There are people who have made the decision not to be brought back to life if their hearts stop. The do not resuscitate order, or DNR is one where people do not want any emergency lifesaving measures to be used to keep them alive. This order, which can be a part of estate planning in Ontario, is often used for those who are terminally ill and gives medical personnel clear directives.

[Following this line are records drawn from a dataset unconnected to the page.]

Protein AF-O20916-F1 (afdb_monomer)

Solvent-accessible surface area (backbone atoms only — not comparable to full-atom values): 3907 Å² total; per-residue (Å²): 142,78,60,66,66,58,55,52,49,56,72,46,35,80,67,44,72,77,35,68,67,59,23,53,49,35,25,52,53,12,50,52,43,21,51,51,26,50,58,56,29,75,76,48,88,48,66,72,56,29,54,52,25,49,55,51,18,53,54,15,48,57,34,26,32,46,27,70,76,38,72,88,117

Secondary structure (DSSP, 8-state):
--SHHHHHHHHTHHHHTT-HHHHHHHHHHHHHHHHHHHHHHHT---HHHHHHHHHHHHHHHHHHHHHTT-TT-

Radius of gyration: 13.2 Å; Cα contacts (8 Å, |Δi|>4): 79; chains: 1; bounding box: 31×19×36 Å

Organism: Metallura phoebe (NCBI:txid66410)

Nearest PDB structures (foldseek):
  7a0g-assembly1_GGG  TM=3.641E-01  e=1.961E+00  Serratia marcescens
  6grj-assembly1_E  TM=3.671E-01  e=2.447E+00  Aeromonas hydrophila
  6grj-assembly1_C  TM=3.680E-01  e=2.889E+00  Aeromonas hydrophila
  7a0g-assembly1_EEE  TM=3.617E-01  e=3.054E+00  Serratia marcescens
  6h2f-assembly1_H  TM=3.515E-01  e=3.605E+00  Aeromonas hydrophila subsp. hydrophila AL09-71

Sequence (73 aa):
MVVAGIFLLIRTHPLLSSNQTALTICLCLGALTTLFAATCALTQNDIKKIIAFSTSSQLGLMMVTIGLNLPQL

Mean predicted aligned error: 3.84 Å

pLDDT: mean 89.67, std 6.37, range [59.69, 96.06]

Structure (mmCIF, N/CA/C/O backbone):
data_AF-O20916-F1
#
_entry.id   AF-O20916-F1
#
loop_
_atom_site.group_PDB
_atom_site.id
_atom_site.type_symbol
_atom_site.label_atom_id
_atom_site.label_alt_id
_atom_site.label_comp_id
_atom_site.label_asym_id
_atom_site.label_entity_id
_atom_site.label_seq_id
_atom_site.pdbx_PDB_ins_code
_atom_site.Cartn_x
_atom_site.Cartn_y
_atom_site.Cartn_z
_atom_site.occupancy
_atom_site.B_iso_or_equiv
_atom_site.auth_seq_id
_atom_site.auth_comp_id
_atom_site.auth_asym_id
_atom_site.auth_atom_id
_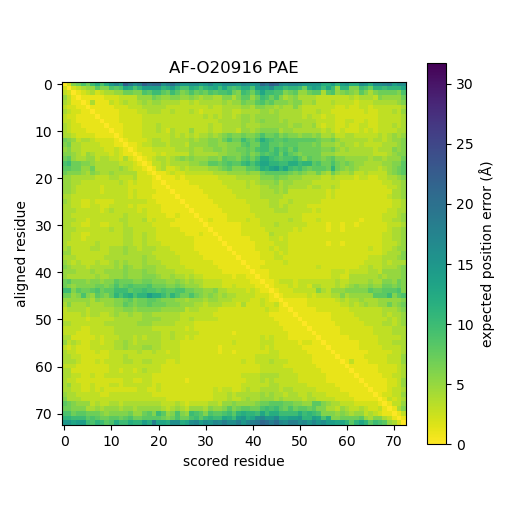atom_site.pdbx_PDB_model_num
ATOM 1 N N . MET A 1 1 ? 9.784 13.140 -1.263 1.00 61.28 1 MET A N 1
ATOM 2 C CA . MET A 1 1 ? 8.701 13.510 -0.326 1.00 61.28 1 MET A CA 1
ATOM 3 C C . MET A 1 1 ? 7.562 12.504 -0.480 1.00 61.28 1 MET A C 1
ATOM 5 O O . MET A 1 1 ? 6.627 12.780 -1.210 1.00 61.28 1 MET A O 1
ATOM 9 N N . VAL A 1 2 ? 7.683 11.299 0.096 1.00 74.38 2 VAL A N 1
ATOM 10 C CA . VAL A 1 2 ? 6.692 10.216 -0.133 1.00 74.38 2 VAL A CA 1
ATOM 11 C C . VAL A 1 2 ? 6.197 9.553 1.165 1.00 74.38 2 VAL A C 1
ATOM 13 O O . VAL A 1 2 ? 5.080 9.062 1.216 1.00 74.38 2 VAL A O 1
ATOM 16 N N . VAL A 1 3 ? 6.967 9.635 2.257 1.00 85.12 3 VAL A N 1
ATOM 17 C CA . VAL A 1 3 ? 6.634 9.016 3.561 1.00 85.12 3 VAL A CA 1
ATOM 18 C C . VAL A 1 3 ? 5.757 9.913 4.454 1.00 85.12 3 VAL A C 1
ATOM 20 O O . VAL A 1 3 ? 5.124 9.435 5.390 1.00 85.12 3 VAL A O 1
ATOM 23 N N . ALA A 1 4 ? 5.667 11.216 4.164 1.00 86.88 4 ALA A N 1
ATOM 24 C CA . ALA A 1 4 ? 4.979 12.184 5.026 1.00 86.88 4 ALA A CA 1
ATOM 25 C C . ALA A 1 4 ? 3.484 11.867 5.244 1.00 86.88 4 ALA A C 1
ATOM 27 O O . ALA A 1 4 ? 2.982 12.036 6.352 1.00 86.88 4 ALA A O 1
ATOM 28 N N . GLY A 1 5 ? 2.788 11.366 4.215 1.00 87.31 5 GLY A N 1
ATOM 29 C CA . GLY A 1 5 ? 1.375 10.986 4.328 1.00 87.31 5 GLY A CA 1
ATOM 30 C C . GLY A 1 5 ? 1.154 9.800 5.271 1.00 87.31 5 GLY A C 1
ATOM 31 O O . GLY A 1 5 ? 0.288 9.851 6.139 1.00 87.31 5 GLY A O 1
ATOM 32 N N . ILE A 1 6 ? 1.991 8.767 5.161 1.00 88.75 6 ILE A N 1
ATOM 33 C CA . ILE A 1 6 ? 1.932 7.576 6.022 1.00 88.75 6 ILE A CA 1
ATOM 34 C C . ILE A 1 6 ? 2.282 7.941 7.463 1.00 88.75 6 ILE A C 1
ATOM 36 O O . ILE A 1 6 ? 1.609 7.507 8.393 1.00 88.75 6 ILE A O 1
ATOM 40 N N . PHE A 1 7 ? 3.285 8.800 7.657 1.00 89.06 7 PHE A N 1
ATOM 41 C CA . PHE A 1 7 ? 3.650 9.288 8.984 1.00 89.06 7 PHE A CA 1
ATOM 42 C C . PHE A 1 7 ? 2.479 9.994 9.685 1.00 89.06 7 PHE A C 1
ATOM 44 O O . PHE A 1 7 ? 2.229 9.750 10.866 1.00 89.06 7 PHE A O 1
ATOM 51 N N . LEU A 1 8 ? 1.739 10.837 8.957 1.00 89.81 8 LEU A N 1
ATOM 52 C CA . LEU A 1 8 ? 0.539 11.488 9.483 1.00 89.81 8 LEU A CA 1
ATOM 53 C C . LEU A 1 8 ? -0.527 10.449 9.849 1.00 89.81 8 LEU A C 1
ATOM 55 O O . LEU A 1 8 ? -1.053 10.497 10.959 1.00 89.81 8 LEU A O 1
ATOM 59 N N . LEU A 1 9 ? -0.788 9.480 8.968 1.00 87.31 9 LEU A N 1
ATOM 60 C CA . LEU A 1 9 ? -1.791 8.437 9.198 1.00 87.31 9 LEU A CA 1
ATOM 61 C C . LEU A 1 9 ? -1.486 7.570 10.425 1.00 87.31 9 LEU A C 1
ATOM 63 O O . LEU A 1 9 ? -2.391 7.310 11.217 1.00 87.31 9 LEU A O 1
ATOM 67 N N . ILE A 1 10 ? -0.219 7.198 10.634 1.00 88.88 10 ILE A N 1
ATOM 68 C CA . ILE A 1 10 ? 0.231 6.482 11.839 1.00 88.88 10 ILE A CA 1
ATOM 69 C C . ILE A 1 10 ? -0.034 7.324 13.094 1.00 88.88 10 ILE A C 1
ATOM 71 O O . ILE A 1 10 ? -0.514 6.806 14.101 1.00 88.88 10 ILE A O 1
ATOM 75 N N . ARG A 1 11 ? 0.228 8.636 13.050 1.00 88.25 11 ARG A N 1
ATOM 76 C CA . ARG A 1 11 ? -0.040 9.541 14.183 1.00 88.25 11 ARG A CA 1
ATOM 77 C C . ARG A 1 11 ? -1.531 9.699 14.472 1.00 88.25 11 ARG A C 1
ATOM 79 O O . ARG A 1 11 ? -1.909 9.797 15.636 1.00 88.25 11 ARG A O 1
ATOM 86 N N . THR A 1 12 ? -2.371 9.695 13.441 1.00 87.94 12 THR A N 1
ATOM 87 C CA . THR A 1 12 ? -3.835 9.769 13.573 1.00 87.94 12 THR A CA 1
ATOM 88 C C . THR A 1 12 ? -4.504 8.404 13.757 1.00 87.94 12 THR A C 1
ATOM 90 O O . THR A 1 12 ? -5.727 8.341 13.861 1.00 87.94 12 THR A O 1
ATOM 93 N N . HIS A 1 13 ? -3.737 7.312 13.832 1.00 86.25 13 HIS A N 1
ATOM 94 C CA . HIS A 1 13 ? -4.256 5.950 13.981 1.00 86.25 13 HIS A CA 1
ATOM 95 C C . HIS A 1 13 ? -5.256 5.773 15.142 1.00 86.25 13 HIS A C 1
ATOM 97 O O . HIS A 1 13 ? -6.283 5.138 14.919 1.00 86.25 13 HIS A O 1
ATOM 103 N N . PRO A 1 14 ? -5.058 6.358 16.346 1.00 84.50 14 PRO A N 1
ATOM 104 C CA . PRO A 1 14 ? -6.034 6.242 17.437 1.00 84.50 14 PRO A CA 1
ATOM 105 C C . PRO A 1 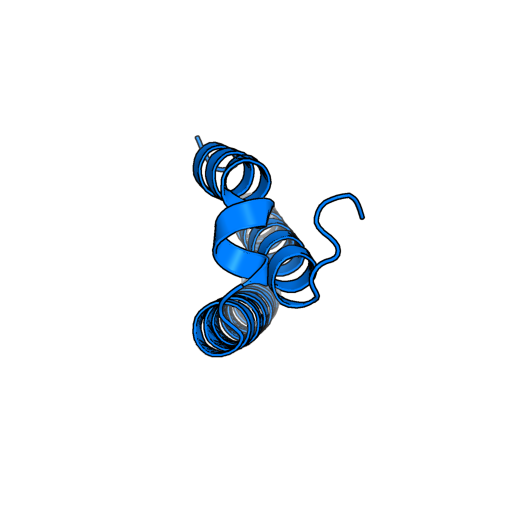14 ? -7.419 6.814 17.101 1.00 84.50 14 PRO A C 1
ATOM 10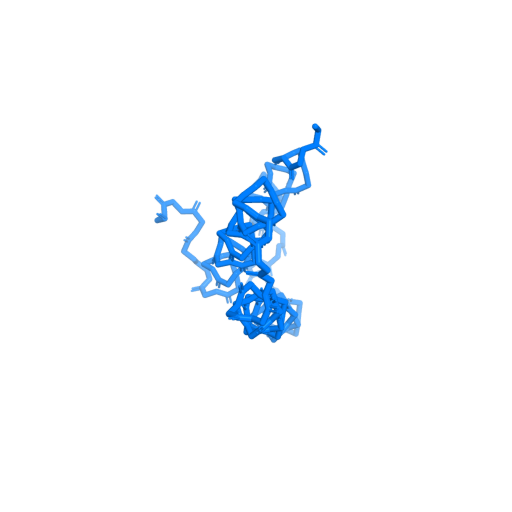7 O O . PRO A 1 14 ? -8.416 6.38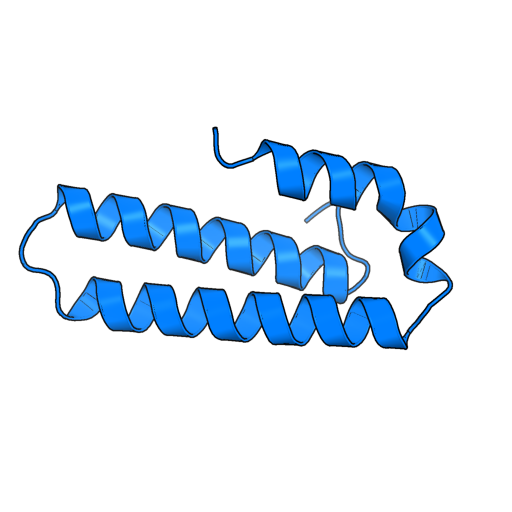1 17.666 1.00 84.50 14 PRO A O 1
ATOM 110 N N . LEU A 1 15 ? -7.492 7.784 16.182 1.00 86.19 15 LEU A N 1
ATOM 111 C CA . LEU A 1 15 ? -8.761 8.326 15.690 1.00 86.19 15 LEU A CA 1
ATOM 112 C C . LEU A 1 15 ? -9.373 7.402 14.629 1.00 86.19 15 LEU A C 1
ATOM 114 O O . LEU A 1 15 ? -10.582 7.172 14.634 1.00 86.19 15 LEU A O 1
ATOM 118 N N . LEU A 1 16 ? -8.539 6.836 13.751 1.00 84.81 16 LEU A N 1
ATOM 119 C CA . LEU A 1 16 ? -8.956 5.898 12.704 1.00 84.81 16 LEU A CA 1
ATOM 120 C C . LEU A 1 16 ? -9.454 4.557 13.257 1.00 84.81 16 LEU A C 1
ATOM 122 O O . LEU A 1 16 ? -10.404 4.008 12.703 1.00 84.81 16 LEU A O 1
ATOM 126 N N . SER A 1 17 ? -8.879 4.055 14.355 1.00 84.44 17 SER A N 1
ATOM 127 C CA . SER A 1 17 ? -9.265 2.757 14.930 1.00 84.44 17 SER A CA 1
ATOM 128 C C . SER A 1 17 ? -10.711 2.722 15.436 1.00 84.44 17 SER A C 1
ATOM 130 O O . SER A 1 17 ? -11.3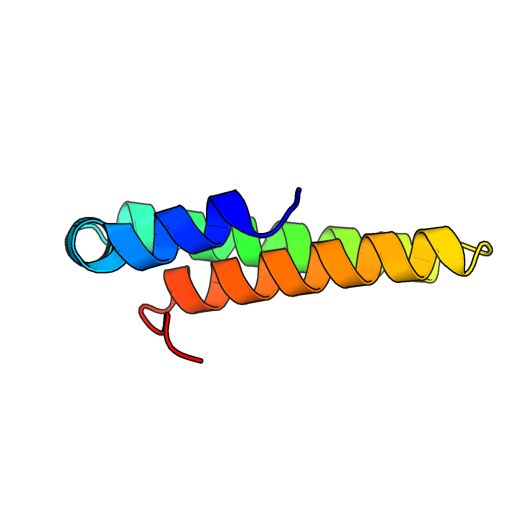22 1.658 15.493 1.00 84.44 17 SER A O 1
ATOM 132 N N . SER A 1 18 ? -11.284 3.889 15.752 1.00 86.69 18 SER A N 1
ATOM 133 C CA . SER A 1 18 ? -12.689 4.025 16.147 1.00 86.69 18 SER A CA 1
ATOM 134 C C . SER A 1 18 ? -13.675 3.825 14.989 1.00 86.69 18 SER A C 1
ATOM 136 O O . SER A 1 18 ? -14.858 3.582 15.226 1.00 86.69 18 SER A O 1
ATOM 138 N N . ASN A 1 19 ? -13.214 3.924 13.737 1.00 89.19 19 ASN A N 1
ATOM 139 C CA . ASN A 1 19 ? -14.078 3.939 12.565 1.00 89.19 19 ASN A CA 1
ATOM 140 C C . ASN A 1 19 ? -13.705 2.833 11.570 1.00 89.19 19 ASN A C 1
ATOM 142 O O . ASN A 1 19 ? -12.827 2.984 10.717 1.00 89.19 19 ASN A O 1
ATOM 146 N N . GLN A 1 20 ? -14.450 1.727 11.636 1.00 87.88 20 GLN A N 1
ATOM 147 C CA . GLN A 1 20 ? -14.226 0.550 10.796 1.00 87.88 20 GLN A CA 1
ATOM 148 C C . GLN A 1 20 ? -14.308 0.863 9.295 1.00 87.88 20 GLN A C 1
ATOM 150 O O . GLN A 1 20 ? -13.565 0.286 8.503 1.00 87.88 20 GLN A O 1
ATOM 155 N N . THR A 1 21 ? -15.165 1.805 8.888 1.00 91.25 21 THR A N 1
ATOM 156 C CA . THR A 1 21 ? -15.292 2.176 7.470 1.00 91.25 21 THR A CA 1
ATOM 157 C C . THR A 1 21 ? -14.006 2.815 6.944 1.00 91.25 21 THR A C 1
ATOM 159 O O . THR A 1 21 ? -13.509 2.422 5.888 1.00 91.25 21 THR A O 1
ATOM 162 N N . ALA A 1 22 ? -13.392 3.713 7.720 1.00 89.62 22 ALA A N 1
ATOM 163 C CA . ALA A 1 22 ? -12.137 4.366 7.360 1.00 89.62 22 ALA A CA 1
ATOM 164 C C . ALA A 1 22 ? -10.984 3.356 7.224 1.00 89.62 22 ALA A C 1
ATOM 166 O O . ALA A 1 22 ? -10.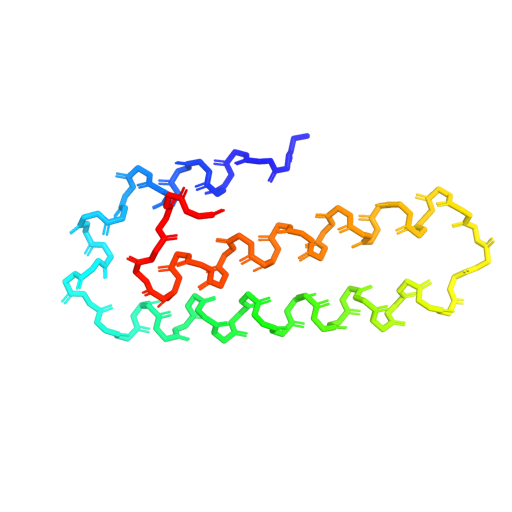212 3.428 6.266 1.00 89.62 22 ALA A O 1
ATOM 167 N N . LEU A 1 23 ? -10.911 2.373 8.126 1.00 90.44 23 LEU A N 1
ATOM 168 C CA . LEU A 1 23 ? -9.930 1.285 8.065 1.00 90.44 23 LEU A CA 1
ATOM 169 C C . LEU A 1 23 ? -10.106 0.417 6.816 1.00 90.44 23 LEU A C 1
ATOM 171 O O . LEU A 1 23 ? -9.134 0.164 6.106 1.00 90.44 23 LEU A O 1
ATOM 175 N N . THR A 1 24 ? -11.343 0.016 6.496 1.00 91.69 24 THR A N 1
ATOM 176 C CA . THR A 1 24 ? -11.620 -0.784 5.288 1.00 91.69 24 THR A CA 1
ATOM 177 C C . THR A 1 24 ? -11.284 -0.036 3.998 1.00 91.69 24 THR A C 1
ATOM 179 O O . THR A 1 24 ? -10.760 -0.637 3.059 1.00 91.69 24 THR A O 1
ATOM 182 N N . ILE A 1 25 ? -11.509 1.281 3.961 1.00 92.44 25 ILE A N 1
ATOM 183 C CA . ILE A 1 25 ? -11.122 2.131 2.830 1.00 92.44 25 ILE A CA 1
ATOM 184 C C . ILE A 1 25 ? -9.596 2.205 2.718 1.00 92.44 25 ILE A C 1
ATOM 186 O O . ILE A 1 25 ? -9.071 2.037 1.618 1.00 92.44 25 ILE A O 1
ATOM 190 N N . CYS A 1 26 ? -8.878 2.397 3.832 1.00 92.00 26 CYS A N 1
ATOM 191 C CA . CYS A 1 26 ? -7.411 2.403 3.840 1.00 92.00 26 CYS A CA 1
ATOM 192 C C . CYS A 1 26 ? -6.833 1.069 3.358 1.00 92.00 26 CYS A C 1
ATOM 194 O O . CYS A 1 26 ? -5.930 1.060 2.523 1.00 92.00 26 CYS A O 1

Even though those wishes are clear, the law surrounding them can sometimes be murky. Although patients or legally-appointed guardians can refuse treatment such as CPR or defibrillation, there may be some contentious issues with doctors regarding the directive. Stating these wishes in a power of attorney when estate planning is very important. When a DNR order isn’t mentioned on a patient’s record, the patient will receive emergency treatment to try to prolong the patient’s life.
There are all kinds of issues surrounding a DNR order. Doctors may choose to override a DNR order if the doctor thinks the patient would want emergency treatment and if the order originally came from the patient’s appointed proxy or guardian. In the same instance, if a patient who was once unresponsive becomes responsive during an emergency treatment, the patient’s wishes still stand and he or she can refuse further treatment.
An Ontario lawyer experienced in wills and estates law can guide a client in these kinds of issues when it comes to estate planning. A lawyer who fully understands estate planning would be able to help a person make critical decisions such as this one. A lawyer will also make sure his or her client’s wishes regarding an DNR order is clearing stipulated in all formal documents relating to the estate.